Input material Block Start

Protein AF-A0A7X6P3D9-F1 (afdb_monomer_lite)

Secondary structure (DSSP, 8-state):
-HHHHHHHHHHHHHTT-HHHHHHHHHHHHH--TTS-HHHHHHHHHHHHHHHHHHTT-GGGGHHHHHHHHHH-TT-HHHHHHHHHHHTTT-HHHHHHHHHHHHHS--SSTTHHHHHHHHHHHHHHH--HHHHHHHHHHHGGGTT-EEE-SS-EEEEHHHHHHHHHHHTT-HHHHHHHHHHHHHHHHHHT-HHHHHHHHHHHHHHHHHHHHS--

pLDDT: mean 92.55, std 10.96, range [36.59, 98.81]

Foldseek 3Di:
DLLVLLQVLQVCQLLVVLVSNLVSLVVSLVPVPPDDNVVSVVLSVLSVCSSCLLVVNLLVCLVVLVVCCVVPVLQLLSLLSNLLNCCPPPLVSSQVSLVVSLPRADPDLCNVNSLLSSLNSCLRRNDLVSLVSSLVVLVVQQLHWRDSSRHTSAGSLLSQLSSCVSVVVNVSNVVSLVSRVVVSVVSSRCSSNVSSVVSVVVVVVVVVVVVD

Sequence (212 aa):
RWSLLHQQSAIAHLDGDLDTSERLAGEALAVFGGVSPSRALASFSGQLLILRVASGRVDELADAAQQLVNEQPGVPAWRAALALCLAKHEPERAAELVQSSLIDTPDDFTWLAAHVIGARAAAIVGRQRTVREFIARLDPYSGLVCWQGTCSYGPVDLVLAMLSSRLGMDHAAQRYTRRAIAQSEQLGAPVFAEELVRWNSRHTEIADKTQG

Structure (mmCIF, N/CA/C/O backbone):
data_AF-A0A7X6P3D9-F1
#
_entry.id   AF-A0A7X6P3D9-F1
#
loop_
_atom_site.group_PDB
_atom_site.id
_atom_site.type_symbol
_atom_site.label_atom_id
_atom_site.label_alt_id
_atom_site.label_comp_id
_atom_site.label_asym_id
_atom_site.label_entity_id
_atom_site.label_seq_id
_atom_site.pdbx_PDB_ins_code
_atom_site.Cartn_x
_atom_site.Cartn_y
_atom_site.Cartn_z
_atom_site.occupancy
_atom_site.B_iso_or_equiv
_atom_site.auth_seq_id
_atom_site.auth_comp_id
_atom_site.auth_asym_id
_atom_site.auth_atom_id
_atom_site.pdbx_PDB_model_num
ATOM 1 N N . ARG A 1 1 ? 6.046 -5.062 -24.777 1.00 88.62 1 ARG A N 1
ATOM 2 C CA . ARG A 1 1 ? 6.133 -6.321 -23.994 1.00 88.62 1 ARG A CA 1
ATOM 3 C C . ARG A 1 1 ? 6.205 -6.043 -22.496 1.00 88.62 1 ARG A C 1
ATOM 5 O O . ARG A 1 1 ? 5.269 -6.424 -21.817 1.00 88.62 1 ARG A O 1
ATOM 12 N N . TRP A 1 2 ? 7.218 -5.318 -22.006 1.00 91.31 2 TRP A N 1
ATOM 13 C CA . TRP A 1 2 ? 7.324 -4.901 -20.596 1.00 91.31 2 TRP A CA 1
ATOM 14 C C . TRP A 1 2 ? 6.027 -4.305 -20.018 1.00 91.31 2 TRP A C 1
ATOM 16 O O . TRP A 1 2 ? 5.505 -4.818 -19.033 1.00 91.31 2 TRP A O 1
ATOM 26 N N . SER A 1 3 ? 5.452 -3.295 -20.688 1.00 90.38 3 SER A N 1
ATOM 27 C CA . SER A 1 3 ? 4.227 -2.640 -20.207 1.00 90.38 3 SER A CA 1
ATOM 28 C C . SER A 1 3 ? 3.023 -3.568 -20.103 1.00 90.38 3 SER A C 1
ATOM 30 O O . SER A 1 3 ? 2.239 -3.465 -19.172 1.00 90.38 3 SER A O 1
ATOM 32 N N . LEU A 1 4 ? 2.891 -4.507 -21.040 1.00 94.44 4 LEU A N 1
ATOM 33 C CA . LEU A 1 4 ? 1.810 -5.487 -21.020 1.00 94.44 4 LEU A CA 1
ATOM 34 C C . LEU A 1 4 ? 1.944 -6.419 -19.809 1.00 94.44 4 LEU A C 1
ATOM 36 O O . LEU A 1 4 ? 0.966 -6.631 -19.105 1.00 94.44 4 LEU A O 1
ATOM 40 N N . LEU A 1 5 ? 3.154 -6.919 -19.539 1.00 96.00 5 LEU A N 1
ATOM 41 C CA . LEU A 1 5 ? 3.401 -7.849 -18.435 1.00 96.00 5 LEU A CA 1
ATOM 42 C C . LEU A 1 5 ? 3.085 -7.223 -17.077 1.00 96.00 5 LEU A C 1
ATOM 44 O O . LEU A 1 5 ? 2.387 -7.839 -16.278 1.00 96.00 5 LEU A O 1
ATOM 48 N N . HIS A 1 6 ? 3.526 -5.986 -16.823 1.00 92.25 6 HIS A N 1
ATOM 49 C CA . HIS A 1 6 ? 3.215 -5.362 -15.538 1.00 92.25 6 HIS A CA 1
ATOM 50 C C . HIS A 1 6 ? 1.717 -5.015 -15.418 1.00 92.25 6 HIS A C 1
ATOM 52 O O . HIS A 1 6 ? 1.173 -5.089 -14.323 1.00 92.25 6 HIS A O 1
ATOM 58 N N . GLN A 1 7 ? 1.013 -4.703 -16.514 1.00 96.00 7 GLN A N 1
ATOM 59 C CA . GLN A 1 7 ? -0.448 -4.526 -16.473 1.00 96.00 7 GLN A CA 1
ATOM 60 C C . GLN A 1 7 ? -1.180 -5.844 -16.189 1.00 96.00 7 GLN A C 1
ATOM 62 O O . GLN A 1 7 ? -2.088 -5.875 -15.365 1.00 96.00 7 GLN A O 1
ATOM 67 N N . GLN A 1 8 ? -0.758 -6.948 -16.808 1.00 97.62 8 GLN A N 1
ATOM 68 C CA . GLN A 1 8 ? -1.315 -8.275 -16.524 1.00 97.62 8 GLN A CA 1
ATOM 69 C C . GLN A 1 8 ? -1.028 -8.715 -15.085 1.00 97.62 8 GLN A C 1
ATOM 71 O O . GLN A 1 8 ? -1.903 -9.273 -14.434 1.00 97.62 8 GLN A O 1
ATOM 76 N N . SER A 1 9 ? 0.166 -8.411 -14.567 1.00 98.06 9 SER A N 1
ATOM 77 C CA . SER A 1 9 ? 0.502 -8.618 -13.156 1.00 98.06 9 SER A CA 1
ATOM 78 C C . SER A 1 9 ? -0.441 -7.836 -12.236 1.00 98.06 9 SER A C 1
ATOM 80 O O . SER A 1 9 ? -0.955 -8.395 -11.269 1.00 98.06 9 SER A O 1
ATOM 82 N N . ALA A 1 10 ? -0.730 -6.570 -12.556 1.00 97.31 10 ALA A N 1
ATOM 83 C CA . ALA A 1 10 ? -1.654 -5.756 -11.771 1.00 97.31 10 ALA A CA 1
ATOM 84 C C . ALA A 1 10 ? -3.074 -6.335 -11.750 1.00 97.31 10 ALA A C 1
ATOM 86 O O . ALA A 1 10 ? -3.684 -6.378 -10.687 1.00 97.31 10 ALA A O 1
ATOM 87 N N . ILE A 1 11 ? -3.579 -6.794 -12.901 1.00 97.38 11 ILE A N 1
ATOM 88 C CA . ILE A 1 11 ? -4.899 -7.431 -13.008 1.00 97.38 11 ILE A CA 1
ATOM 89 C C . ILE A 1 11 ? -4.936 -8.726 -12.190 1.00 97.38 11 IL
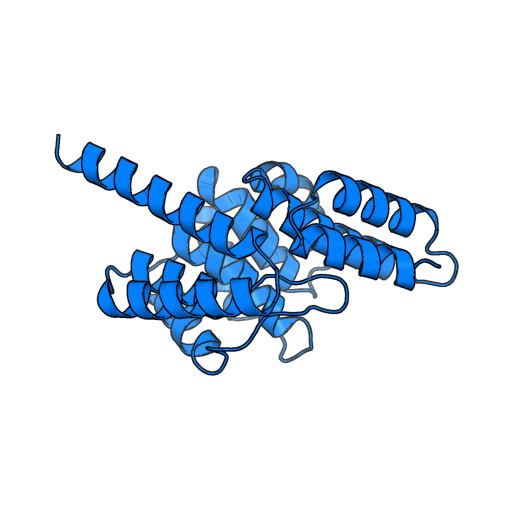E A C 1
ATOM 91 O O . ILE A 1 11 ? -5.821 -8.875 -11.359 1.00 97.38 11 ILE A O 1
ATOM 95 N N . ALA A 1 12 ? -3.930 -9.597 -12.325 1.00 98.25 12 ALA A N 1
ATOM 96 C CA . ALA A 1 12 ? -3.854 -10.832 -11.542 1.00 98.25 12 ALA A CA 1
ATOM 97 C C . ALA A 1 12 ? -3.847 -10.564 -10.026 1.00 98.25 12 ALA A C 1
ATOM 99 O O . ALA A 1 12 ? -4.504 -11.273 -9.270 1.00 98.25 12 ALA A O 1
ATOM 100 N N . HIS A 1 13 ? -3.172 -9.499 -9.574 1.00 98.19 13 HIS A N 1
ATOM 101 C CA . HIS A 1 13 ? -3.246 -9.077 -8.173 1.00 98.19 13 HIS A CA 1
ATOM 102 C C . HIS A 1 13 ? -4.660 -8.650 -7.766 1.00 98.19 13 HIS A C 1
ATOM 104 O O . HIS A 1 13 ? -5.102 -9.025 -6.683 1.00 98.19 13 HIS A O 1
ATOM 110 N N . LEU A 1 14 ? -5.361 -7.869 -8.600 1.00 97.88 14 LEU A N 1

Input material Block End

Retype the entries above exactly, but only from the line containing "ATOM 12 N N" through the line containing "ATOM 42 C C", both included.

Final answer
ATOM 12 N N . TRP A 1 2 ? 7.218 -5.318 -22.006 1.00 91.31 2 TRP A N 1
ATOM 13 C CA . TRP A 1 2 ? 7.324 -4.901 -20.596 1.00 91.31 2 TRP A CA 1
ATOM 14 C C . TRP A 1 2 ? 6.027 -4.305 -20.018 1.00 91.31 2 TRP A C 1
ATOM 16 O O . TRP A 1 2 ? 5.505 -4.818 -19.033 1.00 91.31 2 TRP A O 1
ATOM 26 N N . SER A 1 3 ? 5.452 -3.295 -20.688 1.00 90.38 3 SER A N 1
ATOM 27 C CA . SER A 1 3 ? 4.227 -2.640 -20.207 1.00 90.38 3 SER A CA 1
ATOM 28 C C . SER A 1 3 ? 3.023 -3.568 -20.103 1.00 90.38 3 SER A C 1
ATOM 30 O O . SER A 1 3 ? 2.239 -3.465 -19.172 1.00 90.38 3 SER A O 1
ATOM 32 N N . LEU A 1 4 ? 2.891 -4.507 -21.040 1.00 94.44 4 LEU A N 1
ATOM 33 C CA . LEU A 1 4 ? 1.810 -5.487 -21.020 1.00 94.44 4 LEU A CA 1
ATOM 34 C C . LEU A 1 4 ? 1.944 -6.419 -19.809 1.00 94.44 4 LEU A C 1
ATOM 36 O O . LEU A 1 4 ? 0.966 -6.631 -19.105 1.00 94.44 4 LEU A O 1
ATOM 40 N N . LEU A 1 5 ? 3.154 -6.919 -19.539 1.00 96.00 5 LEU A N 1
ATOM 41 C CA . LEU A 1 5 ? 3.401 -7.849 -18.435 1.00 96.00 5 LEU A CA 1
ATOM 42 C C . LEU A 1 5 ? 3.085 -7.223 -17.077 1.00 96.00 5 LEU A C 1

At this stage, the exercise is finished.